How Children Fail
- First edition
- Author: John Holt
- Language: English
- Subject: Education
- Genre: Non-fiction
- Publisher: Pitman Publishing Company (1964) Merloyd Lawrence Books, Delta/Seymour Lawrence Books(1982)
- Publication date: 1964, 1982 (revised)
- Publication place: United States
- Pages: 298 (1982 edition)
- ISBN: 0-201-48402-1
- OCLC: 32626803
- Dewey Decimal: 371.2/8 20
- LC Class: LB3063 .H627 1995

= How Children Fail =

Non-fiction book by John Caldwell Holt

How Children Fail is a non-fiction book by John Holt that was published in 1964 and republished in 1982 in a revised edition. It has sold over a million copies. In it, he cites personal teaching and research experiences that led him to the belief that traditional schooling does more harm than good to a child's ability and desire to truly learn.

==Synopsis==
In How Children Fail, John Holt states that children love to learn but hate to be taught. His experiences in the classroom as a teacher and as a researcher brought him to conclude that every child is intelligent. However, children become unintelligent because they are accustomed by teachers and schools to strive only for teacher approval and the “right" answers and consequently forget everything else. There, children see value not in thinking, discovery, and understanding but only in playing the power game of school.

Children believe that they must please and obey the teacher, the adults, at all costs. They learn how to manipulate teachers to gain clues about what the teacher really wants. Through the teacher's body language, facial expressions and other clues, they learn what might be the right answer. They mumble, straddle the answer, get the teacher to answer their own question, and take wild guesses while waiting to see what happens, all in order to increase the chances for a right answer.

When children are very young, they have natural curiosity about the world, trying diligently to figure out what is real.
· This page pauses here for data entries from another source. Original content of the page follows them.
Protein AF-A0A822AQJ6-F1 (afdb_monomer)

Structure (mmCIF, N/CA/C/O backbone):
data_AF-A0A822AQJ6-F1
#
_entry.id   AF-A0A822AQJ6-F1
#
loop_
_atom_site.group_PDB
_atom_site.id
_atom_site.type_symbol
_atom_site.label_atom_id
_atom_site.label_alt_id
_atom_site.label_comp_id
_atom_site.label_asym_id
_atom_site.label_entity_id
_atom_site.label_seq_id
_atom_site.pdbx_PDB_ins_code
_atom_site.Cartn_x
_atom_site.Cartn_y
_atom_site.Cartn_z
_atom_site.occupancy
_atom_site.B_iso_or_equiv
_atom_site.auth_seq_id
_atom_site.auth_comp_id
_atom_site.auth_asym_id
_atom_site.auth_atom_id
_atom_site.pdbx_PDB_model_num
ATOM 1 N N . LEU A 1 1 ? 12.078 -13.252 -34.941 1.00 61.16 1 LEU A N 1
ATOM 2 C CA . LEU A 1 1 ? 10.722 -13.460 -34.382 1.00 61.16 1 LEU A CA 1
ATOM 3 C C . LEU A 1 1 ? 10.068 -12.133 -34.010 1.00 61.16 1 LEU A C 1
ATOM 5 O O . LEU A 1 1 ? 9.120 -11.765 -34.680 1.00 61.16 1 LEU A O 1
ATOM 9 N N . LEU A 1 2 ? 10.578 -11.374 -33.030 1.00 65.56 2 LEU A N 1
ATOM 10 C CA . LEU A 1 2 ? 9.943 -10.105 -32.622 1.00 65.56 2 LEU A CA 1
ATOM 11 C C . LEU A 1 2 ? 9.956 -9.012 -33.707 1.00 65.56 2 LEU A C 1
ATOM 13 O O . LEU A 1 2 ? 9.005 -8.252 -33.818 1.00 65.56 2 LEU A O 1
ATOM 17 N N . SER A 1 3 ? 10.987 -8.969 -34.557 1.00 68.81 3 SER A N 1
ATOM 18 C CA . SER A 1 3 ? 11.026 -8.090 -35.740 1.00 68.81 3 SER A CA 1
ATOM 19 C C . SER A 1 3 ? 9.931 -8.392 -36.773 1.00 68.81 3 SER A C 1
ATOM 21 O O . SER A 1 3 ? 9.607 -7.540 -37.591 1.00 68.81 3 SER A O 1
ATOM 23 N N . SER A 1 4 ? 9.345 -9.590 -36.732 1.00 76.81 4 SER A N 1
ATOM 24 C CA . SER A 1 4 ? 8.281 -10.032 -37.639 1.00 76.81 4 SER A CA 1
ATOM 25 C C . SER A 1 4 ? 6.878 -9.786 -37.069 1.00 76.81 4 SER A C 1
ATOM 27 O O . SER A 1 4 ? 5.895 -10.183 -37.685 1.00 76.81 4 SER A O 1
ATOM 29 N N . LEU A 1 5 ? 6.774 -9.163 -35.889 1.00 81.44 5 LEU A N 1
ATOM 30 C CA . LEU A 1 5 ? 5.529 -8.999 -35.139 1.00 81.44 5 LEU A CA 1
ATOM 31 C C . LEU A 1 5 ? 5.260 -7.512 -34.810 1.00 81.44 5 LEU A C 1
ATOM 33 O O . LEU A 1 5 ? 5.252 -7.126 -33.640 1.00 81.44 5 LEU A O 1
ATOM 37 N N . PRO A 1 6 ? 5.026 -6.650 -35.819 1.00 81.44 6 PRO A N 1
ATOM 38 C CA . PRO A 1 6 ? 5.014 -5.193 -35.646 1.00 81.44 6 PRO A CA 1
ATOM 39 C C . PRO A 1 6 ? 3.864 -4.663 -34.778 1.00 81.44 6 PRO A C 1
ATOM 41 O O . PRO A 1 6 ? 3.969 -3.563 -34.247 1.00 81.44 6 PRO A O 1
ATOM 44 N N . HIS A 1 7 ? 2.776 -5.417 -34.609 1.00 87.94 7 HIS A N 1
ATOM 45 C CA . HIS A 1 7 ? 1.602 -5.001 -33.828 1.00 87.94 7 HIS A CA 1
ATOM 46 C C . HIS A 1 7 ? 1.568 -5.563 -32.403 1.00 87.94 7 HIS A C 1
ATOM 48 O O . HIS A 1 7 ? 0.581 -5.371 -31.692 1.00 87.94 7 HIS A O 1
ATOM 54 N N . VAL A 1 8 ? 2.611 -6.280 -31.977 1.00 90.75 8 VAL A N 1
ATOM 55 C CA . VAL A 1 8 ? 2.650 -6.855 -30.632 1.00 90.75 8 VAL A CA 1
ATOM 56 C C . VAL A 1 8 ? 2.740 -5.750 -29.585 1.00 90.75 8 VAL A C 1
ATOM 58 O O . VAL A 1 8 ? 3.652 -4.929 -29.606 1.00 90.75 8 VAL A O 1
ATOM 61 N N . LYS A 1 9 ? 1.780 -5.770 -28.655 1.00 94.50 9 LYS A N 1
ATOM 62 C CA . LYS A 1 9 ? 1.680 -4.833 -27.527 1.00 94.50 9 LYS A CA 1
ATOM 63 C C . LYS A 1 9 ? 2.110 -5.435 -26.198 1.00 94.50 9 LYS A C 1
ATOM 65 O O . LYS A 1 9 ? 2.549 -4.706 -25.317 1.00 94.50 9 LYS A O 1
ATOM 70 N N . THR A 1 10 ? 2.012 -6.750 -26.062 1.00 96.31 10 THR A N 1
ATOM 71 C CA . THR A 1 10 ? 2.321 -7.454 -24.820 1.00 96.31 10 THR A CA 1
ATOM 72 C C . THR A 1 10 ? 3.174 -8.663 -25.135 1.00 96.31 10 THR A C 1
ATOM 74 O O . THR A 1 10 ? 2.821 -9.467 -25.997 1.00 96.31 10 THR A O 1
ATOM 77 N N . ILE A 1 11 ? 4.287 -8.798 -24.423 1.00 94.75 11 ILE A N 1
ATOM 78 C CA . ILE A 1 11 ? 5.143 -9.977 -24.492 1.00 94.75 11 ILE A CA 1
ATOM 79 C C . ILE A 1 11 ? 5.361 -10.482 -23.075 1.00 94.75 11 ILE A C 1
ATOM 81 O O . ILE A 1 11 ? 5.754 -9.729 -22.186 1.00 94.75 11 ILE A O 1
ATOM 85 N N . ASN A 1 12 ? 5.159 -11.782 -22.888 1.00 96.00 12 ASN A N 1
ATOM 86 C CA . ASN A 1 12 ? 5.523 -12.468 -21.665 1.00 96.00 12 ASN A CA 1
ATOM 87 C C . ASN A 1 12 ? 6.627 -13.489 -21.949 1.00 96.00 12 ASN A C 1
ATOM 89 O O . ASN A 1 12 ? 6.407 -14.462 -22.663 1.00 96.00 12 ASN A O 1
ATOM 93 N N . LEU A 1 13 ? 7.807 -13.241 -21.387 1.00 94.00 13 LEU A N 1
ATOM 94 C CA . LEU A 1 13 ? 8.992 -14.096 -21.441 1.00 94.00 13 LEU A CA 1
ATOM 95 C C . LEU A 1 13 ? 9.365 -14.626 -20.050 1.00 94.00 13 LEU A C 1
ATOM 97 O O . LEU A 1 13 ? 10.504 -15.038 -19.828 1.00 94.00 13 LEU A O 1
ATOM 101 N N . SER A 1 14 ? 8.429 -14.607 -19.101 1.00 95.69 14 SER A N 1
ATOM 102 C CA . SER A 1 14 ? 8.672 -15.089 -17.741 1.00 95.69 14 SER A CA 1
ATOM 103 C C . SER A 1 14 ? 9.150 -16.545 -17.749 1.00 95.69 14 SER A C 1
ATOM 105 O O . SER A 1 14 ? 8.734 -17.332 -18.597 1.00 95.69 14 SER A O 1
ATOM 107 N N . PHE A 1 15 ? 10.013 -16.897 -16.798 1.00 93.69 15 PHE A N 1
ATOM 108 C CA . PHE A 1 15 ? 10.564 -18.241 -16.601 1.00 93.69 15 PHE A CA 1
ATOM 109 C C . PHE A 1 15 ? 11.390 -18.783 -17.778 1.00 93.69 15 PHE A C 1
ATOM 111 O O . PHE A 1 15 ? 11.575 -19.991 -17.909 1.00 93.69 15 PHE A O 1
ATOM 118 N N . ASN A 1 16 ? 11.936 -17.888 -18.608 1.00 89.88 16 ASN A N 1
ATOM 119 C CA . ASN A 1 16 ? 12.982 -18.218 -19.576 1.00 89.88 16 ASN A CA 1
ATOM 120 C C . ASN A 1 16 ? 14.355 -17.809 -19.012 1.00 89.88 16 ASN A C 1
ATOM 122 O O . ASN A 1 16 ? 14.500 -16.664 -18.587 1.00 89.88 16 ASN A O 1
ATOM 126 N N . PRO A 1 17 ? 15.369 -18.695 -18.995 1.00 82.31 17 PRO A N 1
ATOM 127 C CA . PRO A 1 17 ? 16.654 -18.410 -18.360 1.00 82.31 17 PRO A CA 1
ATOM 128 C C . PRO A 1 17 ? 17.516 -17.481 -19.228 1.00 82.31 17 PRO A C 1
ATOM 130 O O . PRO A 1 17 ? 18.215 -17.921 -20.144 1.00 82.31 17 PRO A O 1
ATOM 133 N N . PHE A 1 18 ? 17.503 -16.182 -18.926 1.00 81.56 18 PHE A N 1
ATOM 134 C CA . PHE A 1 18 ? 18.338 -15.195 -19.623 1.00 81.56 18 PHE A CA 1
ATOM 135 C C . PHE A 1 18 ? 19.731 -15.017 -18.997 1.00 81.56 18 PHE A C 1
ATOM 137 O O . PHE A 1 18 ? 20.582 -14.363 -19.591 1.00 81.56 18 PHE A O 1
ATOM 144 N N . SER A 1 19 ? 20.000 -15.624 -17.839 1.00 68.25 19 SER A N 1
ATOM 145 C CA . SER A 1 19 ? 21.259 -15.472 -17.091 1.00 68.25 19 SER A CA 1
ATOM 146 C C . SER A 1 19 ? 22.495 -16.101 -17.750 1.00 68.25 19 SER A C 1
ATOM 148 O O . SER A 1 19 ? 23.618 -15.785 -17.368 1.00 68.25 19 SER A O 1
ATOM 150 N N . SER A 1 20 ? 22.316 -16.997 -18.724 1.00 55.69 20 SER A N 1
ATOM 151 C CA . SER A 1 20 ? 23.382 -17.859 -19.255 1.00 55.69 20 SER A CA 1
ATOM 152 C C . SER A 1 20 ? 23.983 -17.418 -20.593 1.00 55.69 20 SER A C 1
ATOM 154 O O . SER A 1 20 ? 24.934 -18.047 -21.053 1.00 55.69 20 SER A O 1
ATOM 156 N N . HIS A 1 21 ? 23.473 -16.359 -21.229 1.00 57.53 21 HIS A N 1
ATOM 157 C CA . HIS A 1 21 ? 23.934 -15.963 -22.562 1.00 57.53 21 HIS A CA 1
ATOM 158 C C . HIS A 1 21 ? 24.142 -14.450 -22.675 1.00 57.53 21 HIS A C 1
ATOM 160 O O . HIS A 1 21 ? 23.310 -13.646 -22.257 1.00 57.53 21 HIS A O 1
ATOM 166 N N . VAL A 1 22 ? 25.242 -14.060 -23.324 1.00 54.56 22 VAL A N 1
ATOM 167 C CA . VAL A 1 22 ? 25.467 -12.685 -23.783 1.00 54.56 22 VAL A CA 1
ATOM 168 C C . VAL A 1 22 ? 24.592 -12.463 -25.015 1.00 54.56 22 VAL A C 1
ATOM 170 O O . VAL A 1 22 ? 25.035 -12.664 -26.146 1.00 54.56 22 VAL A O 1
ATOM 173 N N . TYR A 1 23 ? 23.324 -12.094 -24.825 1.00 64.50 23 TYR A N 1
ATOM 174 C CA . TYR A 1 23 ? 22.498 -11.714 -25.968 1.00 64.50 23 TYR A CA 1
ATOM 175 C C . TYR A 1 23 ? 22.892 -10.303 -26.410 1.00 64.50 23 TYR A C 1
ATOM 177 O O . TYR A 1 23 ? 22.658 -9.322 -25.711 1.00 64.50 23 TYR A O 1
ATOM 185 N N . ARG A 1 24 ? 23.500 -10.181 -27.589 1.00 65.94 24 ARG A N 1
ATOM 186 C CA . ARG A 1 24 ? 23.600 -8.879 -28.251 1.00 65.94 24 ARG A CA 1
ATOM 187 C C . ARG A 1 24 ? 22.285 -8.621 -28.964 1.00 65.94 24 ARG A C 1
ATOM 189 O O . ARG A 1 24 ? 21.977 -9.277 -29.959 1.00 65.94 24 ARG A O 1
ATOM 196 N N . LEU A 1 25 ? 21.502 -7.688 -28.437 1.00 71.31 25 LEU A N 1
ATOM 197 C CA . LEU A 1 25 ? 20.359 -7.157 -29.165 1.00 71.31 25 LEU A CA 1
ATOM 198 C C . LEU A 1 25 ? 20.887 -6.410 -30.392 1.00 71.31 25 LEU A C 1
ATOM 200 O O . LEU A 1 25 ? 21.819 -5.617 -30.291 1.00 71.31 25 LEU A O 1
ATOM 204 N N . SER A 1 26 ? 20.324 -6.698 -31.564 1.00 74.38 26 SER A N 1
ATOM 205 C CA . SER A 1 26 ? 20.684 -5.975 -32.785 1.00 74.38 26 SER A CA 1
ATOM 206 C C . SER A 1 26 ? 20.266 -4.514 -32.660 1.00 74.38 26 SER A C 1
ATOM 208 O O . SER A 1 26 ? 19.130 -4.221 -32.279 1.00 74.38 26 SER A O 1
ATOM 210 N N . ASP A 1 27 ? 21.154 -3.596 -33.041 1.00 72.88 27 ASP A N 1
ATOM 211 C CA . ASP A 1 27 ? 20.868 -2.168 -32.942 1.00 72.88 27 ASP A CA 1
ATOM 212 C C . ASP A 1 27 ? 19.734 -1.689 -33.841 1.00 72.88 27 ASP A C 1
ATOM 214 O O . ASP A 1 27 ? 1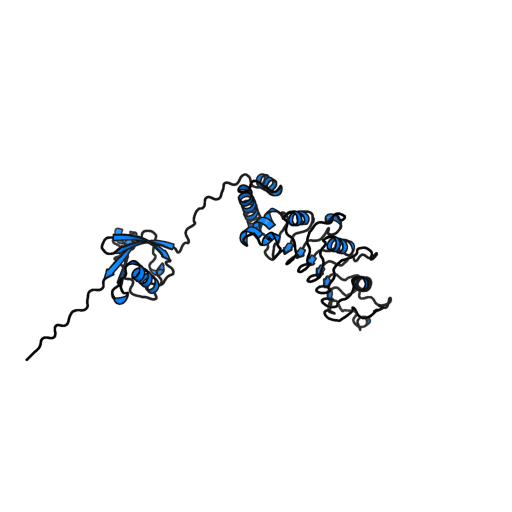9.081 -0.694 -33.526 1.00 72.88 27 ASP A O 1
ATOM 218 N N . GLN A 1 28 ? 19.473 -2.429 -34.916 1.00 74.19 28 GLN A N 1
ATOM 219 C CA . GLN A 1 28 ? 18.483 -2.093 -35.933 1.00 74.19 28 GLN A CA 1
ATOM 220 C C . GLN A 1 28 ? 17.050 -2.460 -35.532 1.00 74.19 28 GLN A C 1
ATOM 222 O O . GLN A 1 28 ? 16.109 -2.087 -36.230 1.00 74.19 28 GLN A O 1
ATOM 227 N N . ILE A 1 29 ? 16.860 -3.202 -34.437 1.00 78.12 29 ILE A N 1
ATOM 228 C CA . ILE A 1 29 ? 15.544 -3.702 -34.040 1.00 78.12 29 ILE A CA 1
ATOM 229 C C . ILE A 1 29 ? 14.969 -2.814 -32.937 1.00 78.12 29 ILE A C 1
ATOM 231 O O . ILE A 1 29 ? 15.561 -2.669 -31.870 1.00 78.12 29 ILE A O 1
ATOM 235 N N . GLN A 1 30 ? 13.785 -2.258 -33.190 1.00 85.00 30 GLN A N 1
ATOM 236 C CA . GLN A 1 30 ? 12.980 -1.537 -32.206 1.00 85.00 30 GLN A CA 1
ATOM 237 C C . GLN A 1 30 ? 11.590 -2.166 -32.101 1.00 85.00 30 GLN A C 1
ATOM 239 O O . GLN A 1 30 ? 11.066 -2.711 -33.075 1.00 85.00 30 GLN A O 1
ATOM 244 N N . TRP A 1 31 ? 10.975 -2.041 -30.927 1.00 87.75 31 TRP A N 1
ATOM 245 C CA . TRP A 1 31 ? 9.612 -2.498 -30.654 1.00 87.75 31 TRP A CA 1
ATOM 246 C C . TRP A 1 31 ? 8.762 -1.346 -30.111 1.00 87.75 31 TRP A C 1
ATOM 248 O O . TRP A 1 31 ? 8.332 -1.375 -28.958 1.00 87.75 31 TRP A O 1
ATOM 258 N N . PRO A 1 32 ? 8.499 -0.315 -30.933 1.00 85.44 32 PRO A N 1
ATOM 259 C CA . PRO A 1 32 ? 7.812 0.894 -30.486 1.00 85.44 32 PRO A CA 1
ATOM 260 C C . PRO A 1 32 ? 6.339 0.655 -30.134 1.00 85.44 32 PRO A C 1
ATOM 262 O O . PRO A 1 32 ? 5.732 1.497 -29.494 1.00 85.44 32 PRO A O 1
ATOM 265 N N . ASN A 1 33 ? 5.734 -0.464 -30.536 1.00 90.44 33 ASN A N 1
ATOM 266 C CA . ASN A 1 33 ? 4.339 -0.768 -30.197 1.00 90.44 33 ASN A CA 1
ATOM 267 C C . ASN A 1 33 ? 4.198 -1.603 -28.918 1.00 90.44 33 ASN A C 1
ATOM 269 O O . ASN A 1 33 ? 3.074 -1.826 -28.465 1.00 90.44 33 ASN A O 1
ATOM 273 N N . LEU A 1 34 ? 5.315 -2.058 -28.338 1.00 94.50 34 LEU A N 1
ATOM 274 C CA . LEU A 1 34 ? 5.300 -2.843 -27.114 1.00 94.50 34 LEU A CA 1
ATOM 275 C C . LEU A 1 34 ? 4.964 -1.942 -25.924 1.00 94.50 34 LEU A C 1
ATOM 277 O O . LEU A 1 34 ? 5.677 -0.986 -25.639 1.00 94.50 34 LEU A O 1
ATOM 281 N N . ASN A 1 35 ? 3.889 -2.281 -25.224 1.00 96.56 35 ASN A N 1
ATOM 282 C CA . ASN A 1 35 ? 3.370 -1.563 -24.066 1.00 96.56 35 ASN A CA 1
ATOM 283 C C . ASN A 1 35 ? 3.632 -2.320 -22.754 1.00 96.56 35 ASN A C 1
ATOM 285 O O . ASN A 1 35 ? 3.900 -1.694 -21.731 1.00 96.56 35 ASN A O 1
ATOM 289 N N . THR A 1 36 ? 3.608 -3.656 -22.786 1.00 98.19 36 THR A N 1
ATOM 290 C CA . THR A 1 36 ? 3.777 -4.511 -21.603 1.00 98.19 36 THR A CA 1
ATOM 291 C C . THR A 1 36 ? 4.840 -5.578 -21.836 1.00 98.19 36 THR A C 1
ATOM 293 O O . THR A 1 36 ? 4.780 -6.322 -22.820 1.00 98.19 36 THR A O 1
ATOM 296 N N . LEU A 1 37 ? 5.777 -5.699 -20.897 1.00 97.50 37 LEU A N 1
ATOM 297 C CA . LEU A 1 37 ? 6.832 -6.705 -20.921 1.00 97.50 37 LEU A CA 1
ATOM 298 C C . LEU A 1 37 ? 6.902 -7.444 -19.583 1.00 97.50 37 LEU A C 1
ATOM 300 O O . LEU A 1 37 ? 7.160 -6.842 -18.541 1.00 97.50 37 LEU A O 1
ATOM 304 N N . CYS A 1 38 ? 6.721 -8.764 -19.623 1.00 98.19 38 CYS A N 1
ATOM 305 C CA . CYS A 1 38 ? 6.865 -9.632 -18.457 1.00 98.19 38 CYS A CA 1
ATOM 306 C C . CYS A 1 38 ? 8.133 -10.484 -18.574 1.00 98.19 38 CYS A C 1
ATOM 308 O O . CYS A 1 38 ? 8.313 -11.216 -19.544 1.00 98.19 38 CYS A O 1
ATOM 310 N N . LEU A 1 39 ? 8.984 -10.413 -17.558 1.00 96.75 39 LEU A N 1
ATOM 311 C CA . LEU A 1 39 ? 10.286 -11.071 -17.438 1.00 96.75 39 LEU A CA 1
ATOM 312 C C . LEU A 1 39 ? 10.444 -11.703 -16.043 1.00 96.75 39 LEU A C 1
ATOM 314 O O . LEU A 1 39 ? 11.546 -11.760 -15.492 1.00 96.75 39 LEU A O 1
ATOM 318 N N . ASN A 1 40 ? 9.343 -12.152 -15.441 1.00 97.62 40 ASN A N 1
ATOM 319 C CA . ASN A 1 40 ? 9.350 -12.700 -14.087 1.00 97.62 40 ASN A CA 1
ATOM 320 C C . ASN A 1 40 ? 10.125 -14.026 -14.043 1.00 97.62 40 ASN A C 1
ATOM 322 O O . ASN A 1 40 ? 10.014 -14.818 -14.973 1.00 97.62 40 ASN A O 1
ATOM 326 N N . GLY A 1 41 ? 10.879 -14.307 -12.980 1.00 96.19 41 GLY A N 1
ATOM 327 C CA . GLY A 1 41 ? 11.541 -15.608 -12.799 1.00 96.19 41 GLY A CA 1
ATOM 328 C C . GLY A 1 41 ? 12.529 -15.980 -13.908 1.00 96.19 41 GLY A C 1
ATOM 329 O O . GLY A 1 41 ? 12.748 -17.157 -14.169 1.00 96.19 41 GLY A O 1
ATOM 330 N N . SER A 1 42 ? 13.063 -14.990 -14.618 1.00 94.06 42 SER A N 1
ATOM 331 C CA . SER A 1 42 ? 13.915 -15.175 -15.792 1.00 94.06 42 SER A CA 1
ATOM 332 C C . SER A 1 42 ? 15.411 -15.041 -15.486 1.00 94.06 42 SER A C 1
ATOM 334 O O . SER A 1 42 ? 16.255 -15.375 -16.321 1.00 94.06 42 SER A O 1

As they become "producers" rather than "thinkers," they fall away from exploration and start fishing for the right answers with little thought. They believe that they must always be right and so quickly forget mistakes and how the mistakes were made. They believe that the only good response from the teacher is a yes and that a no is a defeat.

They fear wrong answers and shy away from challenges because they may not have the right answer. That, in the school setting, does their thinking and learning a great disservice. A teacher's job is to help them overcome their fears of failure and explore the problem for real learning. Too often, teachers are doing the opposite, building children's fears up to monumental proportions. Children need to see that failure is honorable and that it helps them construct meaning. It should not be seen as humiliating but as a step to real learning. Being afraid of mistakes, they never try to understand their own mistakes and cannot and will not try to understand when their thinking is faulty. Adding to children's fear in school is corporal punishment and humiliation, both of which can scare children into right/wrong thinking and away from their natural exploratory thinking.

Holt maintains that when teachers praise students, they rob them of the joy of discovering truth for themselves. They should be aiding them by guiding them to explore and learn as their interests move them. In mathematics, children learn algorithms, but when faced with problems with Cuisenaire rods, they cannot apply their learning to real situations. Their learning is superficial in that they can sometimes spit out the algorithm when faced with a problem on paper, but they have no understanding of how or why the algorithm works and no deep understanding about numbers.

Holt believes that end of year achievement tests do not show real learning. Teachers (Holt included) generally cram for these tests in the weeks preceding. Meanwhile, the material learned is forgotten shortly after the tests because it was not motivated by interest and has no practical use.